Fue diseñada por el arquitecto español Ventura Rodríguez que realizó el proyecto entre los años 1777 y 1782.
En principio, iba destinada a los Jardines de La Granja de San Ildefonso en Segovia, pero cuando se empezó a remodelar el Paseo del Prado, la fuente se colocó frente al Palacio de Buenavista, muy cerca de él, a la entrada del Paseo de Recoletos y mirando hacia la otra gran fuente, la de Neptuno.
En 1895 se movió el monumento al centro de la plaza, colocando a la diosa mirando al primer tramo de la calle de Alcalá. Este traslado levantó mucho revuelo y críticas.
LA FIGURA DE LA DIOSA
La figura principal es la diosa Cibeles, obra del escultor Francisco Gutiérrez.
Está montada en un carro dispuesto sobre una roca que se eleva en medio del pilón. En sus manos lleva un cetro y una llave y en el pedestal se esculpieron un mascarón que escupía agua por encima de los leones hasta llegar al pilón, más una rana y una culebra que siempre pasan desapercibidas.
LOS DOS LEONES
Dos leones esculpidos por el francés Roberto Michel, tiran del carro. Los leones representan a los personajes mitológicos Hipómenes (o Melaión) y Atalanta, la gran cazadora del grupo de Diana.
Hipómenes se enamoró de ella y consiguió sus favores con la ayuda de Afrodita y del truco de las manzanas de oro, pero al cometer los amantes sacrilegio cuando se unieron en un templo de Cibeles, Zeus se enfureció y les convirtió en leones condenándoles a tirar eternamente del carro de la gran diosa.
AGUA FRESCA
La fuente no sólo era un monumento artístico sino que tuvo desde el principio una utilidad para los madrileños. Tenía dos caños que se mantuvieron rústicos hasta 1862. De uno se surtían los aguadores oficiales que solían ser asturianos y gallegos y llevaban el agua hasta las casas y del otro el público de Madrid. En el pilón bebían las caballerías.
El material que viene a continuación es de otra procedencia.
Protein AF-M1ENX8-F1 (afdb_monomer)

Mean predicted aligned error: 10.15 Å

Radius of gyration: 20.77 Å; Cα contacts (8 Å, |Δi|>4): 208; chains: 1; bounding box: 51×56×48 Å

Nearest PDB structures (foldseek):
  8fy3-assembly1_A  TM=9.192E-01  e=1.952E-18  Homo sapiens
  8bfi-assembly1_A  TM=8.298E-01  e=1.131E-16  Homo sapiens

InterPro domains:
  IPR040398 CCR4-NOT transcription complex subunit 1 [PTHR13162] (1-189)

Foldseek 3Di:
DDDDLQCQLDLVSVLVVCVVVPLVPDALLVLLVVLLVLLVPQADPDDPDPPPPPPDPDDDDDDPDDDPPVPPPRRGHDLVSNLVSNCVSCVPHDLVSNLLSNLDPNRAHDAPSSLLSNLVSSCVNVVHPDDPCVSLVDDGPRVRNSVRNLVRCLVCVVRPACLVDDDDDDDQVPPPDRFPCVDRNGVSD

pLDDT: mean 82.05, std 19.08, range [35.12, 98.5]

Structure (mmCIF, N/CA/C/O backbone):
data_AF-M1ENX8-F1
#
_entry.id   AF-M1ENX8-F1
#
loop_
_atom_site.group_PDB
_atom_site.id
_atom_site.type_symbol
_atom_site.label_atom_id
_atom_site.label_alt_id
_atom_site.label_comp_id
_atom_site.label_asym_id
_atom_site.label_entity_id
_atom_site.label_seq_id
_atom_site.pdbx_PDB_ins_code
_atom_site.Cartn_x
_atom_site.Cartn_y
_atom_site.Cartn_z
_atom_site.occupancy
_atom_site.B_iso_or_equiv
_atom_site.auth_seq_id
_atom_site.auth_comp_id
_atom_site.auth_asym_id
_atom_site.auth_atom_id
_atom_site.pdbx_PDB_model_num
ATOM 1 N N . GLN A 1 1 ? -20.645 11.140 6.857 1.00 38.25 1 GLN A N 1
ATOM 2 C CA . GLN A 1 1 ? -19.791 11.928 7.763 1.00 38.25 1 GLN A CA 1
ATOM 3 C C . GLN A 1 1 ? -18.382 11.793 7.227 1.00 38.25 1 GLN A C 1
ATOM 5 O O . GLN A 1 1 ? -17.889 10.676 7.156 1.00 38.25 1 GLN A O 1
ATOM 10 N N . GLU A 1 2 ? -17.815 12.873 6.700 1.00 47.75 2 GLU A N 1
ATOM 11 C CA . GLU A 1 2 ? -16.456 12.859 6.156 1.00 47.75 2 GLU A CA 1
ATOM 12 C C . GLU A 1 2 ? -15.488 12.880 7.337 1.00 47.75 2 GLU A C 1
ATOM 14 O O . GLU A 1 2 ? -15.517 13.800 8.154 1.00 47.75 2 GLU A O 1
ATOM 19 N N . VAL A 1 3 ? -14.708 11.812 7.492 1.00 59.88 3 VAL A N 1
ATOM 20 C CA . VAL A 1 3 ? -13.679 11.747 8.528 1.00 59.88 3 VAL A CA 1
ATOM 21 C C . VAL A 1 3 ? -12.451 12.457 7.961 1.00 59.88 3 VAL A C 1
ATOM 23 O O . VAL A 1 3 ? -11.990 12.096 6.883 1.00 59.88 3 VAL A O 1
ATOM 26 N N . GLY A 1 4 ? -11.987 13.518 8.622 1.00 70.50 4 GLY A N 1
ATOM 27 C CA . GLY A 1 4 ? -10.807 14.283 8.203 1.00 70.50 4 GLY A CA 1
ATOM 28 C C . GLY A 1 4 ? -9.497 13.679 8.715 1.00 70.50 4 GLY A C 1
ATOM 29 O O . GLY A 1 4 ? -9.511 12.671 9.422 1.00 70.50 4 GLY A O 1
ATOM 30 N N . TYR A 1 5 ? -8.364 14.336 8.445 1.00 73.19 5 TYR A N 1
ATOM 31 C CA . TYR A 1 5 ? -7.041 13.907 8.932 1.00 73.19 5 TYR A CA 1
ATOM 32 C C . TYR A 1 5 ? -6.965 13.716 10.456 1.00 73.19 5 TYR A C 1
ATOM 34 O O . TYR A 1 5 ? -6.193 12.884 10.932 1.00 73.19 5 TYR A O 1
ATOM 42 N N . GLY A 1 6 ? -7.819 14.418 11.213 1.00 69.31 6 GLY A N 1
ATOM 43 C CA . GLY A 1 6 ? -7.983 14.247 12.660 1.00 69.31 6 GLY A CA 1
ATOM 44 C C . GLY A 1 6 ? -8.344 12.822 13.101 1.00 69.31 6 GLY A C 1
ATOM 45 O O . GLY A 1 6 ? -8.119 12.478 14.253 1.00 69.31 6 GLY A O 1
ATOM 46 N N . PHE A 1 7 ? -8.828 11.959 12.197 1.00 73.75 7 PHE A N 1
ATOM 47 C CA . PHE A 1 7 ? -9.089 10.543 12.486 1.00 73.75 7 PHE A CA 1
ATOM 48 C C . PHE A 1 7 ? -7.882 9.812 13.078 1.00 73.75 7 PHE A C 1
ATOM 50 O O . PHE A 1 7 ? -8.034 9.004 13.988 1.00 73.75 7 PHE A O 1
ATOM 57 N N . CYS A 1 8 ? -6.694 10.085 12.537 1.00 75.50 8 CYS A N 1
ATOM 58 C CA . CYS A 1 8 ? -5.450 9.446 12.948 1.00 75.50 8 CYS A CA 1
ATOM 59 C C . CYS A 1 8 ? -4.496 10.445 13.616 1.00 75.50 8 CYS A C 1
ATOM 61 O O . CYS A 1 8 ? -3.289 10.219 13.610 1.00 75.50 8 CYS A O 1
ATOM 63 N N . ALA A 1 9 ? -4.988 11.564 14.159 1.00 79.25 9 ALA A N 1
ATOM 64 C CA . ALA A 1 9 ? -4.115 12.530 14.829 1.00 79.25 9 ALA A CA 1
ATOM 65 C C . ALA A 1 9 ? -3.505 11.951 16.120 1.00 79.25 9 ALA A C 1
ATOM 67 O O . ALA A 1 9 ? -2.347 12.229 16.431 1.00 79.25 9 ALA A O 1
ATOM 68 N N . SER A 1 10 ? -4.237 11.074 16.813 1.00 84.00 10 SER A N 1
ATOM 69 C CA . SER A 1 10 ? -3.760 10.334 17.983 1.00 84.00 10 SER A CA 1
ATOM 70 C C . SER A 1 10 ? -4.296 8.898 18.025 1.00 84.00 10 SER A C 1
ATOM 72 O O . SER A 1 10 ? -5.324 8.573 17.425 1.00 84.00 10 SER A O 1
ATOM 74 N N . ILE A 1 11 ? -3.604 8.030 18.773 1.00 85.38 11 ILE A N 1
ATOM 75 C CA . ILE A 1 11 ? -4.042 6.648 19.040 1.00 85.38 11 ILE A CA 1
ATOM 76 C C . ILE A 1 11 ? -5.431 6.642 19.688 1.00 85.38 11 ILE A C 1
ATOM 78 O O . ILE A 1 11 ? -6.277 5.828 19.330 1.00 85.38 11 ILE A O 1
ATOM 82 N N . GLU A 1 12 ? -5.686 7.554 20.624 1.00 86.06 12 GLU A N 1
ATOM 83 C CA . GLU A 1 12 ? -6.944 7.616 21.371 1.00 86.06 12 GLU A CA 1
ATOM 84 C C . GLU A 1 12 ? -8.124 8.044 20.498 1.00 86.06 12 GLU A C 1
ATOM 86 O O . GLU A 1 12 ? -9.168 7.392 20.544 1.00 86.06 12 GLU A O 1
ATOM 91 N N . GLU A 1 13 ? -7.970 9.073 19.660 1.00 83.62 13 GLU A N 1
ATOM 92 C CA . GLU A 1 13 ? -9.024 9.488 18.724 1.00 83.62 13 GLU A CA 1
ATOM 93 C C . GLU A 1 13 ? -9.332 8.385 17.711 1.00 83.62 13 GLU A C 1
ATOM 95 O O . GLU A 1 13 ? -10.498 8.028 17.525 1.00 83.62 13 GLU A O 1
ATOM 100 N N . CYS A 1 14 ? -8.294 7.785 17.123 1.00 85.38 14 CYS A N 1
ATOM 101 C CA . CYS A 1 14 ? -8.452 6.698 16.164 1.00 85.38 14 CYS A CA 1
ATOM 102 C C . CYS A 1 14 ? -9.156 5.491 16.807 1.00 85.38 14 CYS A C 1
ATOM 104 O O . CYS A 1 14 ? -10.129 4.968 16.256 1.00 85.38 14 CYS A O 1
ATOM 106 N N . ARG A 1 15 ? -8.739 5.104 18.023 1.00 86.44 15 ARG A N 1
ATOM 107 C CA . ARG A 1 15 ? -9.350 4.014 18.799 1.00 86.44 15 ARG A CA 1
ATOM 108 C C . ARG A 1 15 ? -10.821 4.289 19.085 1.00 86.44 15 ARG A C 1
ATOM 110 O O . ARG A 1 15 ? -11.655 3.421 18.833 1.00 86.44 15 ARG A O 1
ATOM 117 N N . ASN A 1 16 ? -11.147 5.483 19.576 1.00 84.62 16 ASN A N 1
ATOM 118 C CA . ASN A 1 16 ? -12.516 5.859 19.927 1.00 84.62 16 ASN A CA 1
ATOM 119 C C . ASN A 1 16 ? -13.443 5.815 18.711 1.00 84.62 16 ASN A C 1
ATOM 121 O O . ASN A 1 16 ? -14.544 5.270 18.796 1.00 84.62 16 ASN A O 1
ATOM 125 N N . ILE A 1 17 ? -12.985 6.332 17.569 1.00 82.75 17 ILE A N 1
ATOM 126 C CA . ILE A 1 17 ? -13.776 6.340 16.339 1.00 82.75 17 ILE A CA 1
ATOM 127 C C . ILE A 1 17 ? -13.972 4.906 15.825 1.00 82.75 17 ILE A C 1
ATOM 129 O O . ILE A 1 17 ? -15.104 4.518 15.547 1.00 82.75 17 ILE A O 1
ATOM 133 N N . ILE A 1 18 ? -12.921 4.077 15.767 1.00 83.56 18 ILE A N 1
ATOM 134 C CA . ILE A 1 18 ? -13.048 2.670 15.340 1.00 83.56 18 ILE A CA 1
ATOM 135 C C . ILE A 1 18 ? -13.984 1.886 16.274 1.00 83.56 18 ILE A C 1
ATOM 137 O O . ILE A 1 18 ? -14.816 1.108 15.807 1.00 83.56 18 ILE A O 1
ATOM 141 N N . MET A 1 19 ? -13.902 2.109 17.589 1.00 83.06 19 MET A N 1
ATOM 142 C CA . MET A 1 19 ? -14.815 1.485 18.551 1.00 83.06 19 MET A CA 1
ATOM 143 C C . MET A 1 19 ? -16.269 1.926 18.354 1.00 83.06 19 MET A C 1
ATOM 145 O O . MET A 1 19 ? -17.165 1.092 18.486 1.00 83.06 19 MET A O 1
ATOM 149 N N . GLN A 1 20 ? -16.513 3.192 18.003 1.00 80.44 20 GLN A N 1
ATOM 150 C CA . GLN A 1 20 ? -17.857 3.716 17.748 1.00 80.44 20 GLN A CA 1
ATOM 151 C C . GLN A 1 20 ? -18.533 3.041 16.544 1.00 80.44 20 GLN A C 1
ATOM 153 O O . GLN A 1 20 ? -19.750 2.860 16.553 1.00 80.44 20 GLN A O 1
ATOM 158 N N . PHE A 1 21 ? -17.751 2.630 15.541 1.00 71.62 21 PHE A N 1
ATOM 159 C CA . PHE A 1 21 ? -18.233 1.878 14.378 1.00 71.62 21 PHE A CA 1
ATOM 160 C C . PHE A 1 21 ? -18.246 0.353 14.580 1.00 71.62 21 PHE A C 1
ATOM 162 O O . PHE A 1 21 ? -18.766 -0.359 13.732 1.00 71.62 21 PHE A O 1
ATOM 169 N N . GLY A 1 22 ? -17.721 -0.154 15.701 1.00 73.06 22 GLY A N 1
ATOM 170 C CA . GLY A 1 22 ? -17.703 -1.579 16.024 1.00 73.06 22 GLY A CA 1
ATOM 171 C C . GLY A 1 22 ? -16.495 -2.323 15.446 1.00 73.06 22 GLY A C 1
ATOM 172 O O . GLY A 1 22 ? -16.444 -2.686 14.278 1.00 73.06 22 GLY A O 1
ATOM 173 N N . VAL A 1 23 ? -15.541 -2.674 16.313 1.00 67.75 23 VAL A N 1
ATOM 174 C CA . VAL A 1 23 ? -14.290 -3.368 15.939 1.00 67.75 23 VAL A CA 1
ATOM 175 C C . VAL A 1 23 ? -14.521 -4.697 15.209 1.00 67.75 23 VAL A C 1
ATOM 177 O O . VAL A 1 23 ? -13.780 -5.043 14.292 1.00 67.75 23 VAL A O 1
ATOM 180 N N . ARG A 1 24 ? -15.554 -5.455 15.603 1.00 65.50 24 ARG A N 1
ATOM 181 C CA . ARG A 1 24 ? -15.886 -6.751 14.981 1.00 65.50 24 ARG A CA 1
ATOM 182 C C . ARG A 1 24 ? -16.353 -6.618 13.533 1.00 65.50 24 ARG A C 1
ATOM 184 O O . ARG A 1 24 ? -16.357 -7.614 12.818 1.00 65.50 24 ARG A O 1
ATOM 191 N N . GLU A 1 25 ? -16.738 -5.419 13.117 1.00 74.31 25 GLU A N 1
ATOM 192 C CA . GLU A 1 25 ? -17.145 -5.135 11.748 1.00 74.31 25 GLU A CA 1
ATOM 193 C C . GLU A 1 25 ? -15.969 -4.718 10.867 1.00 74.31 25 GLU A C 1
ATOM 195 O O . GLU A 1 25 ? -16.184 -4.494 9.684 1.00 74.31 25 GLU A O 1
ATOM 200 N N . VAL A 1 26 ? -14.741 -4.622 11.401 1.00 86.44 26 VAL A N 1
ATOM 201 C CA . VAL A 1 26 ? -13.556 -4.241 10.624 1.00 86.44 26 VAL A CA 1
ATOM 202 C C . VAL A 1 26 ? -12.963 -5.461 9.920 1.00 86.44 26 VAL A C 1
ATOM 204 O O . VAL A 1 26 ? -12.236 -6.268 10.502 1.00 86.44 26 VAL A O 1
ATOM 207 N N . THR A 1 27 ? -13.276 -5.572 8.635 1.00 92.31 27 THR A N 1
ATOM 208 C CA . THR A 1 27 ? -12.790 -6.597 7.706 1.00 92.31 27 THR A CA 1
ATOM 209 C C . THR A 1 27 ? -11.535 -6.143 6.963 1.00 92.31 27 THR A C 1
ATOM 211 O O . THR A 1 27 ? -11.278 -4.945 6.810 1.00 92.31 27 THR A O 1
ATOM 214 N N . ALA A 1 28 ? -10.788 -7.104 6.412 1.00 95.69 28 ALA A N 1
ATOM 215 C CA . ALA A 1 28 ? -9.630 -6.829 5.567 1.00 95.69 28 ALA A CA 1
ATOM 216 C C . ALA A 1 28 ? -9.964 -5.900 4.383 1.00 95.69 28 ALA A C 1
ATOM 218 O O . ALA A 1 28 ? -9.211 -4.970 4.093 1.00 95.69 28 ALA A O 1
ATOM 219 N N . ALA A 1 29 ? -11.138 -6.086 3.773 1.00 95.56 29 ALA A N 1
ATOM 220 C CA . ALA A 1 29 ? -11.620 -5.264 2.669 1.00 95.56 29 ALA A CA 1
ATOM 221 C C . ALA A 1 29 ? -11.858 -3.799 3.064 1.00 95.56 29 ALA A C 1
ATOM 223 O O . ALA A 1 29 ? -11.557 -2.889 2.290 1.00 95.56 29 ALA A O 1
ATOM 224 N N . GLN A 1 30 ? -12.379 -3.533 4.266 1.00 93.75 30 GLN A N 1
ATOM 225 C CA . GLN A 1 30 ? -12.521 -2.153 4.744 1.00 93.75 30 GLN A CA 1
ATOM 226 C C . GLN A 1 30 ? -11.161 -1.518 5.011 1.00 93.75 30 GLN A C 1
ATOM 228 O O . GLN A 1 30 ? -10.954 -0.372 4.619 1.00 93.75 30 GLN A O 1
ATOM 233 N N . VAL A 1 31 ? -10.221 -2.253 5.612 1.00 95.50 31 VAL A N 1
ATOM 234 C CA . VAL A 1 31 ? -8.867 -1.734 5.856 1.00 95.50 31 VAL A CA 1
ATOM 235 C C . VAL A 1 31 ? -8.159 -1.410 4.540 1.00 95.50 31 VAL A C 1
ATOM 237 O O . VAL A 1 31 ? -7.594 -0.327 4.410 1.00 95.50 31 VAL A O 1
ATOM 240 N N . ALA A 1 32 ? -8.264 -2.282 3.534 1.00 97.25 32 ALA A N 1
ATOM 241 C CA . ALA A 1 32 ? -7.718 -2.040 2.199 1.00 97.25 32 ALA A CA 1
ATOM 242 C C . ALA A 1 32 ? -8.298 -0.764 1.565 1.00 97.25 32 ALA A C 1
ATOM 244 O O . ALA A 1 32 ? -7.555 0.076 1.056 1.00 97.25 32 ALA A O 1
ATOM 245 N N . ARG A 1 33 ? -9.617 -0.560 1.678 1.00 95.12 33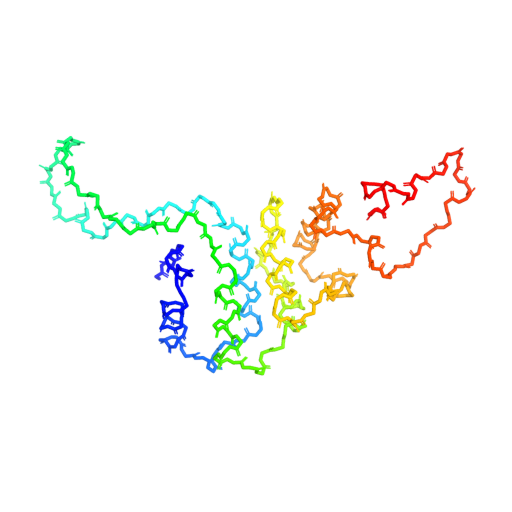 ARG A N 1
ATOM 246 C CA . ARG A 1 33 ? -10.291 0.651 1.182 1.00 95.12 33 ARG A CA 1
ATOM 247 C C . ARG A 1 33 ? -9.858 1.913 1.917 1.00 95.12 33 ARG A C 1
ATOM 249 O O . ARG A 1 33 ? -9.696 2.948 1.276 1.00 95.12 33 ARG A O 1
ATOM 256 N N . VAL A 1 34 ? -9.676 1.846 3.236 1.00 92.94 34 VAL A N 1
ATOM 257 C CA . VAL A 1 34 ? -9.181 2.979 4.031 1.00 92.94 34 VAL A CA 1
ATOM 258 C C . VAL A 1 34 ? -7.735 3.299 3.651 1.00 92.94 34 VAL A C 1
ATOM 260 O O . VAL A 1 34 ? -7.435 4.460 3.398 1.00 92.94 34 VAL A O 1
ATOM 263 N N . LEU A 1 35 ? -6.863 2.298 3.492 1.00 95.06 35 LEU A N 1
ATOM 264 C CA . LEU A 1 35 ? -5.495 2.508 3.001 1.00 95.06 35 LEU A CA 1
ATOM 265 C C . LEU A 1 35 ? -5.478 3.130 1.597 1.00 95.06 35 LEU A C 1
ATOM 267 O O . LEU A 1 35 ? -4.762 4.103 1.366 1.00 95.06 35 LEU A O 1
ATOM 271 N N . GLY A 1 36 ? -6.308 2.633 0.676 1.00 93.44 36 GLY A N 1
ATOM 272 C CA . GLY A 1 36 ? -6.457 3.210 -0.662 1.00 93.44 36 GLY A CA 1
ATOM 273 C C . GLY A 1 36 ? -7.000 4.644 -0.641 1.00 93.44 36 GLY A C 1
ATOM 274 O O . GLY A 1 36 ? -6.560 5.492 -1.418 1.00 93.44 36 GLY A O 1
ATOM 275 N N . MET A 1 37 ? -7.921 4.951 0.277 1.00 91.50 37 MET A N 1
ATOM 276 C CA . MET A 1 37 ? -8.404 6.313 0.511 1.00 91.50 37 MET A CA 1
ATOM 277 C C . MET A 1 37 ? -7.271 7.213 1.009 1.00 91.50 37 MET A C 1
ATOM 279 O O . MET A 1 37 ? -7.021 8.242 0.389 1.00 91.50 37 MET A O 1
ATOM 283 N N . MET A 1 38 ? -6.549 6.802 2.055 1.00 90.62 38 MET A N 1
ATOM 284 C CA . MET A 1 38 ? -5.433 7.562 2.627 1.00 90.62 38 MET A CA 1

El agua procedía de un viaje de aguas que, según la tradición, databa de la Edad Media de la época en que Madrid era musulmán. Tenía fama de poseer buenas propiedades curativas de cualquier mal. Los caños eran incómodos y de difícil acceso y estaban situados en el lugar donde hoy saltan los surtidores.
Precisamente por eso en el año 1862, el Ayuntamiento decidió cambiarlos por dos figuras artísticas y de diseño simbólico para la villa de las que manaba ampliamente el agua: un oso y un grifo (animal mitológico equivalente al lagarto) que además fueron colocadas de manera que se facilitara el acercamiento de las gentes.
EL GRIFO Y EL OSO
El grifo y el oso fueron añadidos en 1862 en sustitución de los incómodos caños que había, pero en 1895, cuando la fuente se trasladó al centro de la plaza, estas dos figuras se suprimieron definitivamente.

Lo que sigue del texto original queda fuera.